Here are some series convergence problems that I gathered quite a while ago. A few of them are a bit tricky.
Determine convergence/divergence for the nonnegative series below. Prove your answers.
- \(\displaystyle\sum_{n=2}^\infty\frac{1}{(\log n)^p}\) for any real \(p\)
- \(\displaystyle\sum_{n=2}^\infty\frac{1}{(\log n)^n}\)
- \(\displaystyle\sum_{n=2}^\infty\frac{1}{(\log n)^{\log n}}\)
- \(\displaystyle\sum_{n=3}^\infty\frac{1}{(\log n)^{\log\log n}}\)
- \(\displaystyle\sum_{n=2}^\infty\frac{1}{n \log n}\)
- \(\displaystyle\sum_{n=3}^\infty\frac{1}{n (\log n) (\log\log n)^2}\)
- \(\displaystyle\sum_{n=2}^\infty\frac{\log n}{e^{\sqrt{n}}}\)
- \(\displaystyle\sum_{n=0}^\infty\frac{n!}{e^{n^2}}\)
- \(\displaystyle\sum_{n=1}^\infty\log\left(1+\frac{1}{\sqrt{n}}\right)\)
- \(\displaystyle\sum_{n=1}^\infty(\sqrt[n]{n}-1)^n\)
- \(\displaystyle\sum_{n=1}^\infty(\sqrt[n]{n}-1)\)
Answers/Hints
- No, compare with harmonic series.
- Yes, compare with geometric series or use ratio/root test.
- Yes, compare with \(\sum 1/n^2\).
- No, compare with harmonic series.
- No, use integral test.
- Yes, use integral test.
- Yes, compare with \(\sum 1/n^{3/2}\).
- Yes, compare with geometric series.
- No, compare with \(\log(1+1/n)\) and consider partial sums.
- Yes, use root test.
- No, compare with harmonic series.
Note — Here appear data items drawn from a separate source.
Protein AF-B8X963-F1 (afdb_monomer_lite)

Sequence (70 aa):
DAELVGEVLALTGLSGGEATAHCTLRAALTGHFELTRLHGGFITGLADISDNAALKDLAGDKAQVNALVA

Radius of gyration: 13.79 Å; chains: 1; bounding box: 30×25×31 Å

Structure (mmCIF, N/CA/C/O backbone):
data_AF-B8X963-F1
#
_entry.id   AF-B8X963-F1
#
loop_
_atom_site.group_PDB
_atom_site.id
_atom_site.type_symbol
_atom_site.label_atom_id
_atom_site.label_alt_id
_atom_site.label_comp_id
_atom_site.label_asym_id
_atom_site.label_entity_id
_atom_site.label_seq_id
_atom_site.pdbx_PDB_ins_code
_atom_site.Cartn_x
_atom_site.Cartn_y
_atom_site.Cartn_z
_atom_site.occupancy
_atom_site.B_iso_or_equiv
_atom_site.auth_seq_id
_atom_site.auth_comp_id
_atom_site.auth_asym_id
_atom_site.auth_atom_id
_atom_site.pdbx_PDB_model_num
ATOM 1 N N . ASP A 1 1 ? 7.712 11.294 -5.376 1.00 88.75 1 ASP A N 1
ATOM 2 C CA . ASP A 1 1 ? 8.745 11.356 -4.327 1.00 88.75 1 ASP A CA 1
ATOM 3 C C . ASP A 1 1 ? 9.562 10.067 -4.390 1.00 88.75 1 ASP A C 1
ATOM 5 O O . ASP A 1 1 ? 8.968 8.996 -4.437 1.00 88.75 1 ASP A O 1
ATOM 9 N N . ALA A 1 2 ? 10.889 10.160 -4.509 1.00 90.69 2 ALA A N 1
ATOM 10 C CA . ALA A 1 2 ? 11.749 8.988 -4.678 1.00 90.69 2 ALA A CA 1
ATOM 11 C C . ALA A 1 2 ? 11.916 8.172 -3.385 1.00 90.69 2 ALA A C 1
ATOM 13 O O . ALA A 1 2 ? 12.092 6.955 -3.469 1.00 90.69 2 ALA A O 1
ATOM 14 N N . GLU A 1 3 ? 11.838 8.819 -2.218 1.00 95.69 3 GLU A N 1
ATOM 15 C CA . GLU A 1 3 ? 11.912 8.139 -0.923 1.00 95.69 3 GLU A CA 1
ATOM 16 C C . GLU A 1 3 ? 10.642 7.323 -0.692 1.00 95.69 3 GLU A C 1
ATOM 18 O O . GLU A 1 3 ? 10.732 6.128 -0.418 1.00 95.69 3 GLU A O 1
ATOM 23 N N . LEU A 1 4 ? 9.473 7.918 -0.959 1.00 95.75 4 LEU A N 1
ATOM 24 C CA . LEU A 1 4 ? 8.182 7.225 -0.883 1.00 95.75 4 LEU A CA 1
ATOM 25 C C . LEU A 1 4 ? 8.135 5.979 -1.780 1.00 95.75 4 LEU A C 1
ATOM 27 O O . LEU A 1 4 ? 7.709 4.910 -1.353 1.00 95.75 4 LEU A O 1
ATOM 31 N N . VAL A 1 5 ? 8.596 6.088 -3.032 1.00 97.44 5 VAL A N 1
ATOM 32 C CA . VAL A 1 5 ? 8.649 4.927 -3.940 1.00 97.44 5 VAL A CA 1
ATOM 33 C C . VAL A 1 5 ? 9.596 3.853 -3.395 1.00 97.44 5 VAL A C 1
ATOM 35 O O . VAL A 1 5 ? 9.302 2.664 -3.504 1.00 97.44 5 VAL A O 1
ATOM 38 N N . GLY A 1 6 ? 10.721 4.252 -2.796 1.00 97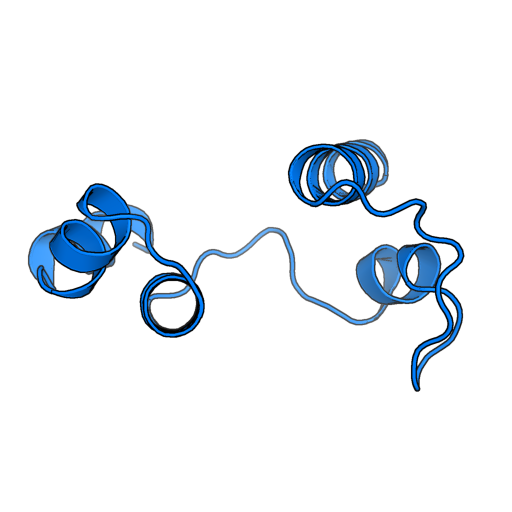.81 6 GLY A N 1
ATOM 39 C CA . GLY A 1 6 ? 11.643 3.333 -2.131 1.00 97.81 6 GLY A CA 1
ATOM 40 C C . GLY A 1 6 ? 10.997 2.590 -0.960 1.00 97.81 6 GLY A C 1
ATOM 41 O O . GLY A 1 6 ? 11.147 1.374 -0.860 1.00 97.81 6 GLY A O 1
ATOM 42 N N . GLU A 1 7 ? 10.241 3.298 -0.123 1.00 97.81 7 GLU A N 1
ATOM 43 C CA . GLU A 1 7 ? 9.513 2.724 1.010 1.00 97.81 7 GLU A CA 1
ATOM 44 C C . GLU A 1 7 ? 8.448 1.717 0.558 1.00 97.81 7 GLU A C 1
ATOM 46 O O . GLU A 1 7 ? 8.417 0.592 1.054 1.00 97.81 7 GLU A O 1
ATOM 51 N N . VAL A 1 8 ? 7.628 2.066 -0.441 1.00 96.31 8 VAL A N 1
ATOM 52 C CA . VAL A 1 8 ? 6.602 1.161 -0.991 1.00 96.31 8 VAL A CA 1
ATOM 53 C C . VAL A 1 8 ? 7.228 -0.136 -1.513 1.00 96.31 8 VAL A C 1
ATOM 55 O O . VAL A 1 8 ? 6.726 -1.229 -1.240 1.00 96.31 8 VAL A O 1
ATOM 58 N N . LEU A 1 9 ? 8.345 -0.041 -2.237 1.00 98.00 9 LEU A N 1
ATOM 59 C CA . LEU A 1 9 ? 9.067 -1.214 -2.736 1.00 98.00 9 LEU A CA 1
ATOM 60 C C . LEU A 1 9 ? 9.626 -2.070 -1.588 1.00 98.00 9 LEU A C 1
ATOM 62 O O . LEU A 1 9 ? 9.484 -3.291 -1.610 1.00 98.00 9 LEU A O 1
ATOM 66 N N . ALA A 1 10 ? 10.185 -1.443 -0.550 1.00 98.06 10 ALA A N 1
ATOM 67 C CA . ALA A 1 10 ? 10.697 -2.152 0.619 1.00 98.06 10 ALA A CA 1
ATOM 68 C C . ALA A 1 10 ? 9.587 -2.884 1.396 1.00 98.06 10 ALA A C 1
ATOM 70 O O . ALA A 1 10 ? 9.751 -4.058 1.727 1.00 98.06 10 ALA A O 1
ATOM 71 N N . LEU A 1 11 ? 8.446 -2.229 1.638 1.00 95.56 11 LEU A N 1
ATOM 72 C CA . LEU A 1 11 ? 7.301 -2.813 2.351 1.00 95.56 11 LEU A CA 1
ATOM 73 C C . LEU A 1 11 ? 6.671 -3.989 1.596 1.00 95.56 11 LEU A C 1
ATOM 75 O O . LEU A 1 11 ? 6.163 -4.922 2.213 1.00 95.56 11 LEU A O 1
ATOM 79 N N . THR A 1 12 ? 6.707 -3.951 0.264 1.00 93.81 12 THR A N 1
ATOM 80 C CA . THR A 1 12 ? 6.159 -5.012 -0.597 1.00 93.81 12 THR A CA 1
ATOM 81 C C . THR A 1 12 ? 7.168 -6.116 -0.917 1.00 93.81 12 THR A C 1
ATOM 83 O O . THR A 1 12 ? 6.790 -7.136 -1.491 1.00 93.81 12 THR A O 1
ATOM 86 N N . GLY A 1 13 ? 8.443 -5.939 -0.555 1.00 96.69 13 GLY A N 1
ATOM 87 C CA . GLY A 1 13 ? 9.524 -6.861 -0.911 1.00 96.69 13 GLY A CA 1
ATOM 88 C C . GLY A 1 13 ? 9.850 -6.883 -2.409 1.00 96.69 13 GLY A C 1
ATOM 89 O O . GLY A 1 13 ? 10.474 -7.831 -2.884 1.00 96.69 13 GLY A O 1
ATOM 90 N N . LEU A 1 14 ? 9.422 -5.863 -3.158 1.00 97.50 14 LEU A N 1
ATOM 91 C CA . LEU A 1 14 ? 9.635 -5.747 -4.598 1.00 97.50 14 LEU A CA 1
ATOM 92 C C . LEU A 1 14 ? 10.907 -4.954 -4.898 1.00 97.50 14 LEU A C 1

It may help to show that \((1+1/n)^n \le 3\) for all \(n\).
Very Big Hints
- Obvious for \(p \le 0\). For \(p < 0\), we have \(\log n < n^{1/p}\) for sufficiently large \(n\).
- \((\log n)^n > 2^n\) for sufficiently large \(n\).
- \((\log n)^{\log n} = e^{(\log n)(\log \log n)} = n^{\log\log n} > n^2\) for sufficiently large \(n\).
- \((\log n)^{\log\log n} = e^{(\log\log n)^2} < e^{(\sqrt{\log n})^2} = n\) for sufficiently large \(n\).
- Integrate by taking \(u = \log x\).
- Integrate by taking \(u = \log\log x\).
- For sufficiently large \(n\) we have \(\log n < n^{1/4}\) and \(e^{\sqrt{n}} > e^{(\log n)^2} = n^{\log n} > n^2\).
- \(n!/e^{n^2} < n^n/e^{n^2} = (n/e^n)^n < (1/2)^n\) for sufficiently large \(n\).
- \(\log(1+1/\sqrt{n}) \ge \log(1+1/n) = \log(n+1) – \log n\), and \(\sum_{n=1}^N \log(1+1/n) = \log(N+1)\).
- Use the root test since \(\sqrt[n]{n}-1 \rightarrow 0\). Alternatively, for \(n \ge 2\) we have $$
n = (1+(\sqrt[n]{n}-1))^n \ge \frac{n(n-1)}{2} (\sqrt[n]{n}-1)^2
$$ by the binomial theorem, so $$
\sqrt[n]{n}-1 \le \sqrt{\frac{2}{n-1}}.
$$ Now $$
(\sqrt[n]{n}-1)^n \le \left(\frac{2}{n-1}\right)^{n/2},
$$ and the comparison test can be applied. - For all \(n\) we have $$
\left(1+\frac{1}{n}\right)^n = \sum_{k=0}^n \binom{n}{k} \frac{1}{n^k} = \sum_{k=0}^n \left(\frac{1}{k!}\right) \frac{n(n-1) \cdots (n-k+1)}{n^k} \le \sum_{k=0}^n \frac{1}{k!} \le 3,
$$ so \((1+1/n)^n \le 3 \le n\) for all \(n \ge 3\). Therefore \(1+1/n \le \sqrt[n]{n}\), and the comparison test can be applied.
Good work! Here is a question about problem 9. Why the equation in the alternative method is (n^(1/n)-1)^n <= 2^(1/2)/*** but not (n^(1/n)-1)^n <= 2^(n/2)/***
I mean the inequality in problem 10… Sorry for the mistake…
Thank you, I have corrected the article.